While authentically short-grain rice is used, I nearly always use regular long-grain rice cooked & left overnight in the fridge.  Grated fresh ginger, a few dashes of rice wine vinegar, light soy, & then whatever veggies appeal to me (peas, carrots, scallions, shredded oriental cabbage, rehydrated hiziki seaweed) - really, anything goes.

I think the main difference between Chinese & Japanese fried rice dishes is that the Japanese types tend to be all vegetable.


----------



## ironchef (Apr 3, 2006)

BreezyCooking said:
			
		

> I make Japanese-style fried rice frequently, but don't use any specific recipe.
> 
> While authentically short-grain rice is used, I nearly always use regular long-grain rice cooked & left overnight in the fridge. Grated fresh ginger, a few dashes of rice wine vinegar, light soy, & then whatever veggies appeal to me (peas, carrots, scallions, shredded oriental cabbage, rehydrated hiziki seaweed) - really, anything goes.
> 
> *I think the main difference between Chinese & Japanese fried rice dishes is that the Japanese types tend to be all vegetable.*


 
The main difference between the two types of fried rice is the rice used. Chinese fried rice is usually a long grain type like Jasmine or similiar, and the Japanese style is like how you noted, usually short grain like Calrose.

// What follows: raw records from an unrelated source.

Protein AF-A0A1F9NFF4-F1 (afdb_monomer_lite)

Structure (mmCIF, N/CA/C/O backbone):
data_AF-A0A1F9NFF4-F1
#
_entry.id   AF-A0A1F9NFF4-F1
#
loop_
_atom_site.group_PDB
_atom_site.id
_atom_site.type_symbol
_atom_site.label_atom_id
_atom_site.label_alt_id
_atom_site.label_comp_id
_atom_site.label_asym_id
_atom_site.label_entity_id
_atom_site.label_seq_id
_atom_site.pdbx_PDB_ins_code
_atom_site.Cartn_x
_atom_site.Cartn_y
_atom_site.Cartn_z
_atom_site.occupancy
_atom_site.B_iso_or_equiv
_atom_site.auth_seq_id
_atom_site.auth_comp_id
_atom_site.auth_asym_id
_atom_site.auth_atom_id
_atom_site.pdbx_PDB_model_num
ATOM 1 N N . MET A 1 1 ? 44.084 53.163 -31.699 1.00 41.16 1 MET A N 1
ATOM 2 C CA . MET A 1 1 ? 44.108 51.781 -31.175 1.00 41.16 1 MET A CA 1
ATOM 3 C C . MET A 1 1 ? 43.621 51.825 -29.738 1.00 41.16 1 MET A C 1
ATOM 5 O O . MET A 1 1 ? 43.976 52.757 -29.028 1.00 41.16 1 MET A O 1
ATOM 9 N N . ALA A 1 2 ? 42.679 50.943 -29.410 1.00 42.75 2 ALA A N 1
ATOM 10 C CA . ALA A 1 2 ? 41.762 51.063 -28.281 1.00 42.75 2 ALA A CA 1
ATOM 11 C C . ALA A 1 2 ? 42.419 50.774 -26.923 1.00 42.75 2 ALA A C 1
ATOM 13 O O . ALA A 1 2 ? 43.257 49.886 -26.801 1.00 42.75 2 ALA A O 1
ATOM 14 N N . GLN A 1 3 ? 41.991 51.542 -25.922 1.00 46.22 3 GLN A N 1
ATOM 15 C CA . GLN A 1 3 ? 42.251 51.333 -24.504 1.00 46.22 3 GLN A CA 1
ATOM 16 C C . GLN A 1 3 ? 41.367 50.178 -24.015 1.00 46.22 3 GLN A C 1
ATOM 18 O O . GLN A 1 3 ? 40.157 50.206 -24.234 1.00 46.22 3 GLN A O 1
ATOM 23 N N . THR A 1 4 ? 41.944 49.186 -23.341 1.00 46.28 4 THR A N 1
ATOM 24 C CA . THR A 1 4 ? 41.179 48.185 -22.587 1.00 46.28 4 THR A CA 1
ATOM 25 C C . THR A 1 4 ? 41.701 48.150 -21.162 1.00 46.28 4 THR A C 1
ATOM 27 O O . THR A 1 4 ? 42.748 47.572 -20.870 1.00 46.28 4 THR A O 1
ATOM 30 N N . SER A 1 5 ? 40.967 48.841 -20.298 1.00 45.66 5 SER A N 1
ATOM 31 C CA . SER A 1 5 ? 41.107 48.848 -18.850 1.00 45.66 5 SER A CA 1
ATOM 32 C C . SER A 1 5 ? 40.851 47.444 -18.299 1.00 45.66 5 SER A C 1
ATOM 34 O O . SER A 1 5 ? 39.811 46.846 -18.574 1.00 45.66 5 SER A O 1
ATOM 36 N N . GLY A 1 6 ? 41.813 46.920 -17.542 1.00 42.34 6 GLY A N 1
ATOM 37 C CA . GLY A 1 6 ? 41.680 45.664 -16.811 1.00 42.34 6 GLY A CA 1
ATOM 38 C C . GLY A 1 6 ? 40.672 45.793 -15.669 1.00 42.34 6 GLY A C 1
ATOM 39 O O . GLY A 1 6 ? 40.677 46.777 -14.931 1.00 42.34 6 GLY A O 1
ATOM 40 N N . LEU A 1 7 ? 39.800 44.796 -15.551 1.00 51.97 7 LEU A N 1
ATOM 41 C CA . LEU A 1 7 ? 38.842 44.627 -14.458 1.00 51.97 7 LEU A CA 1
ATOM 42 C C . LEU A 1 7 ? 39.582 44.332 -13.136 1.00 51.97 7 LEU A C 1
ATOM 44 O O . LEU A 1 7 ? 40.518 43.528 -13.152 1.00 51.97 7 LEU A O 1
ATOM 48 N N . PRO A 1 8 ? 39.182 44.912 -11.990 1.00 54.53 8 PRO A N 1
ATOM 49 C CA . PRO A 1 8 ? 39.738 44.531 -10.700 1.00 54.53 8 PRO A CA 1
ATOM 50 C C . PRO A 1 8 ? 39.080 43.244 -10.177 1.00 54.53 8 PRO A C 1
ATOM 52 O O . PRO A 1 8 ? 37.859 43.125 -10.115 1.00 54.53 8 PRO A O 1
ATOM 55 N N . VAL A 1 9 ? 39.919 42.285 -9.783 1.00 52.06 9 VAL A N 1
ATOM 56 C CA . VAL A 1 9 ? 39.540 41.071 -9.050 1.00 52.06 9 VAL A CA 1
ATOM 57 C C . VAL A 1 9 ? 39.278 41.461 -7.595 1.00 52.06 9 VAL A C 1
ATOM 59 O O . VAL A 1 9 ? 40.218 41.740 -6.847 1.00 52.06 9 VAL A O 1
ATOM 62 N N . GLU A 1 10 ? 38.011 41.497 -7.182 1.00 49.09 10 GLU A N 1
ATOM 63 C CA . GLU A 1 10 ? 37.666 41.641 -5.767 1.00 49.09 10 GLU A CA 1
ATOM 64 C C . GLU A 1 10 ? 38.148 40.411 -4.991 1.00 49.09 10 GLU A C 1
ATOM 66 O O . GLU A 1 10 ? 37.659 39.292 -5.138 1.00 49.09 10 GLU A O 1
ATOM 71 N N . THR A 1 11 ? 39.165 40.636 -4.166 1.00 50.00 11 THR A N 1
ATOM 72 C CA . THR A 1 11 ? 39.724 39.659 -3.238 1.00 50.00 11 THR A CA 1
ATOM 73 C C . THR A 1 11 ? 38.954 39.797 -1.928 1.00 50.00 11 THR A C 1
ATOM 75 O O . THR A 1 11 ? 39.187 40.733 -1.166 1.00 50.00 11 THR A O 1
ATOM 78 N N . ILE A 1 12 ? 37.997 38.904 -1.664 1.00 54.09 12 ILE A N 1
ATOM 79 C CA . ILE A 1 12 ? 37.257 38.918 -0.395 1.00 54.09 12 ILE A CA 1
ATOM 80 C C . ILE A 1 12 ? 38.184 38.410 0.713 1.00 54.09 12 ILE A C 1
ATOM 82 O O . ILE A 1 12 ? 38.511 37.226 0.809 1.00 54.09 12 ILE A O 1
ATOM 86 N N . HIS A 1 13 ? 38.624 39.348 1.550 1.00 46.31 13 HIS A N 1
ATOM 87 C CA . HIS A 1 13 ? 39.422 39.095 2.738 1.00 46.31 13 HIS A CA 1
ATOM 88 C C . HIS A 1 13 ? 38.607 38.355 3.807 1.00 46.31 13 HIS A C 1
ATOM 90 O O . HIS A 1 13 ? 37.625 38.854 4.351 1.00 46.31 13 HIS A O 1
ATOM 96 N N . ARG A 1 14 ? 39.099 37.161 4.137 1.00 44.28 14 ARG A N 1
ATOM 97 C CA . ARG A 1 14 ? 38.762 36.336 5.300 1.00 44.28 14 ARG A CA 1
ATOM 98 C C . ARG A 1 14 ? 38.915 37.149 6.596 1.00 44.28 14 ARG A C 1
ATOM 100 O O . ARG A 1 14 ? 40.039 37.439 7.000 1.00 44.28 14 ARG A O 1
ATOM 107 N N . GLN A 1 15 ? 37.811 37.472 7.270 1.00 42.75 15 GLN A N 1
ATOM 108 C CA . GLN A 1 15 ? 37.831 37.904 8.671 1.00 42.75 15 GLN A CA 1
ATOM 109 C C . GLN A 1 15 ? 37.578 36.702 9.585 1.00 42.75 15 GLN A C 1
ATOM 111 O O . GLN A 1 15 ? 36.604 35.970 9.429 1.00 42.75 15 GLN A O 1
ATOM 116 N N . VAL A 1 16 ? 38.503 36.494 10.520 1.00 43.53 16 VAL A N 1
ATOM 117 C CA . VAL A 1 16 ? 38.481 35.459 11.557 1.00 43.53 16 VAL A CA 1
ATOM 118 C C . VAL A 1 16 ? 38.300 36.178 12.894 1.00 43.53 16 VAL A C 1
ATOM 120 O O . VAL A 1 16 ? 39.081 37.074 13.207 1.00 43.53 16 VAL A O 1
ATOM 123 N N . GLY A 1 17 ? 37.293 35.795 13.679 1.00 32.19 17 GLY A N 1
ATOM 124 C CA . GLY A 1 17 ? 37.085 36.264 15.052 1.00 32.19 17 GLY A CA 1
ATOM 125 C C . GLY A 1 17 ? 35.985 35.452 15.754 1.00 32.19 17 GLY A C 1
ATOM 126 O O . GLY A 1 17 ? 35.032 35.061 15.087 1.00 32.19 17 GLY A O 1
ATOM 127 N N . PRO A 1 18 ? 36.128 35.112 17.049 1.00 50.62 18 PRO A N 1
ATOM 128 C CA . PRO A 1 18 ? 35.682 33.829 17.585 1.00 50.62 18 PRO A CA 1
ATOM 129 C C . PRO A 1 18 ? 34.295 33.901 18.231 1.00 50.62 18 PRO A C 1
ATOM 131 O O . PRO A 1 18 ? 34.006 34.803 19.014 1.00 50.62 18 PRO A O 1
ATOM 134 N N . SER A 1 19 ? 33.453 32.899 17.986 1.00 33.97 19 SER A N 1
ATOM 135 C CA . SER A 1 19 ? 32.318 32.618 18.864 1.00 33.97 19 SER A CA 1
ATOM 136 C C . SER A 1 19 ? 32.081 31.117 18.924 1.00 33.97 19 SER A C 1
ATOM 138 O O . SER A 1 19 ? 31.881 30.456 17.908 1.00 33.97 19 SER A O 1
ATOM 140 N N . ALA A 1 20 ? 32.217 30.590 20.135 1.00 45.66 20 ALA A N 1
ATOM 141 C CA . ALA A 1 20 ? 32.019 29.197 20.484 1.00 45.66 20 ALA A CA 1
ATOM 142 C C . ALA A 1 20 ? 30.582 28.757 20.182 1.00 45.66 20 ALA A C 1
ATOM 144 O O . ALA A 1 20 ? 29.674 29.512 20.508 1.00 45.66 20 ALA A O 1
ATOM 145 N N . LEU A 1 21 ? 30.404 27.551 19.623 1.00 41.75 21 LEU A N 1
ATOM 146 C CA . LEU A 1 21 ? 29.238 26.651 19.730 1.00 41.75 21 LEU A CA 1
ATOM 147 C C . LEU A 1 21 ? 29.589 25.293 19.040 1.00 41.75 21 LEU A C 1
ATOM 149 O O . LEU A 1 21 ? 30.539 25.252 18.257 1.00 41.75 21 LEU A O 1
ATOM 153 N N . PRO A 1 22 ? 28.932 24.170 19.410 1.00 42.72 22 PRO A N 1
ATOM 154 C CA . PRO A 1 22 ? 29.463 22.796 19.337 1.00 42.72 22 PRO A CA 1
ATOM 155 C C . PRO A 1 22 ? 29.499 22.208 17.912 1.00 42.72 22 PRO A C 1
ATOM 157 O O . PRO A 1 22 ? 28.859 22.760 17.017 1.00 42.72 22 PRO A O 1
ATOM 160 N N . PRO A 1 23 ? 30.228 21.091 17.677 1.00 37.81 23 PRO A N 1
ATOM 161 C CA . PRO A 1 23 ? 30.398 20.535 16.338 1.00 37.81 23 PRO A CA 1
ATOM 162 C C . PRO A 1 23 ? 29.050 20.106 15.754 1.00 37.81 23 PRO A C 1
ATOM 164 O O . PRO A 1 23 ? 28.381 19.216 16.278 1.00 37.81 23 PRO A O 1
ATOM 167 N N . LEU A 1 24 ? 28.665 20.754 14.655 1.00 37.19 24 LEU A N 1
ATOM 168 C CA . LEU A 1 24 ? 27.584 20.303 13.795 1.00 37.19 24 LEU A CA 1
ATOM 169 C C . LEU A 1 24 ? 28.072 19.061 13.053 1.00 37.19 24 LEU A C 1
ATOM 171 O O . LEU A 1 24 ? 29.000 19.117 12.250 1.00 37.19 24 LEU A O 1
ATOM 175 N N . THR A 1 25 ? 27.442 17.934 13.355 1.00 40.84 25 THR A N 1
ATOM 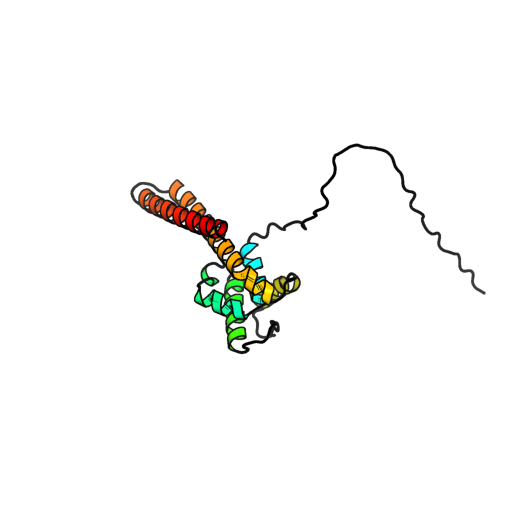176 C CA . THR A 1 25 ? 27.503 16.711 12.566 1.00 40.84 25 THR A CA 1
ATOM 177 C C . THR A 1 25 ? 27.010 17.032 11.152 1.00 40.84 25 THR A C 1
ATOM 179 O O . THR A 1 25 ? 25.808 17.163 10.925 1.00 40.84 25 THR A O 1
ATOM 182 N N . GLU A 1 26 ? 27.927 17.194 10.198 1.00 38.62 26 GLU A N 1
ATOM 183 C CA . GLU A 1 26 ? 27.608 17.281 8.771 1.00 38.62 26 GLU A CA 1
ATOM 184 C C . GLU A 1 26 ? 27.196 15.894 8.259 1.00 38.62 26 GLU A C 1
ATOM 186 O O . GLU A 1 26 ? 27.974 15.127 7.703 1.00 38.62 26 GLU A O 1
ATOM 191 N N . GLY A 1 27 ? 25.932 15.569 8.499 1.00 34.84 27 GLY A N 1
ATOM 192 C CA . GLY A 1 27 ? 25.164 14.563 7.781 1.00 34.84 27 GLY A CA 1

Barbara, could the recipe being used have possibly called for sesame oil? How strong is the sesame flavor in the dish?


----------



## Barbara L (Apr 10, 2006)

Sorry it took so long to get back to you.  I have been so busy with work and school.  It looked like all that went onto the cooktop (it was one of those Beni-Hana type places where they cook it in front of you) was rice and sesame seeds.  I didn't see anything else added.  I don't know what might have already been in the rice, but it was pure white.  I didn't notice a heavy flavor--just the sesame seeds.  I know it had a good texture and taste--it has been about 3 years though, so it is hard to remember!

 Barbara


----------



## Jikoni (Apr 10, 2006)

I do not know exactly what the difference is between Chinese version and Japanese versions of fried rice, but since you have mentioned sesame seeds, maybe my fried rice recipe will help.First, I cut up chicken breasts into small pieces (I use prawns to instead of the chicken)then leave in a bowl of soy sauce(a couple of tbs- 3 to four for a family of 4 and mix and turn over from time to time)Leave for an hour. When ready to start cooking, I first put sesame seeds in a heavy pan and shake them so they don't burn, then put aside. cook rice, and while rice is cooking, drain the chicken and fry chicken in garlic and add spring onions until chicken is ready. Then put aside.Beat up three eggs, add a tbs of water, then make a thin omlette, then put aside and slice equally. then everything gets together. Mix up the cooked rice, egg, chicken and sesame seeds and cook for two to three mins while mixing thougrouly so it all looks like it was cooked together, not separately.


----------



## Barbara L (Apr 14, 2006)

Thank you Jikoni--This sounds very good.

 Barbara


----------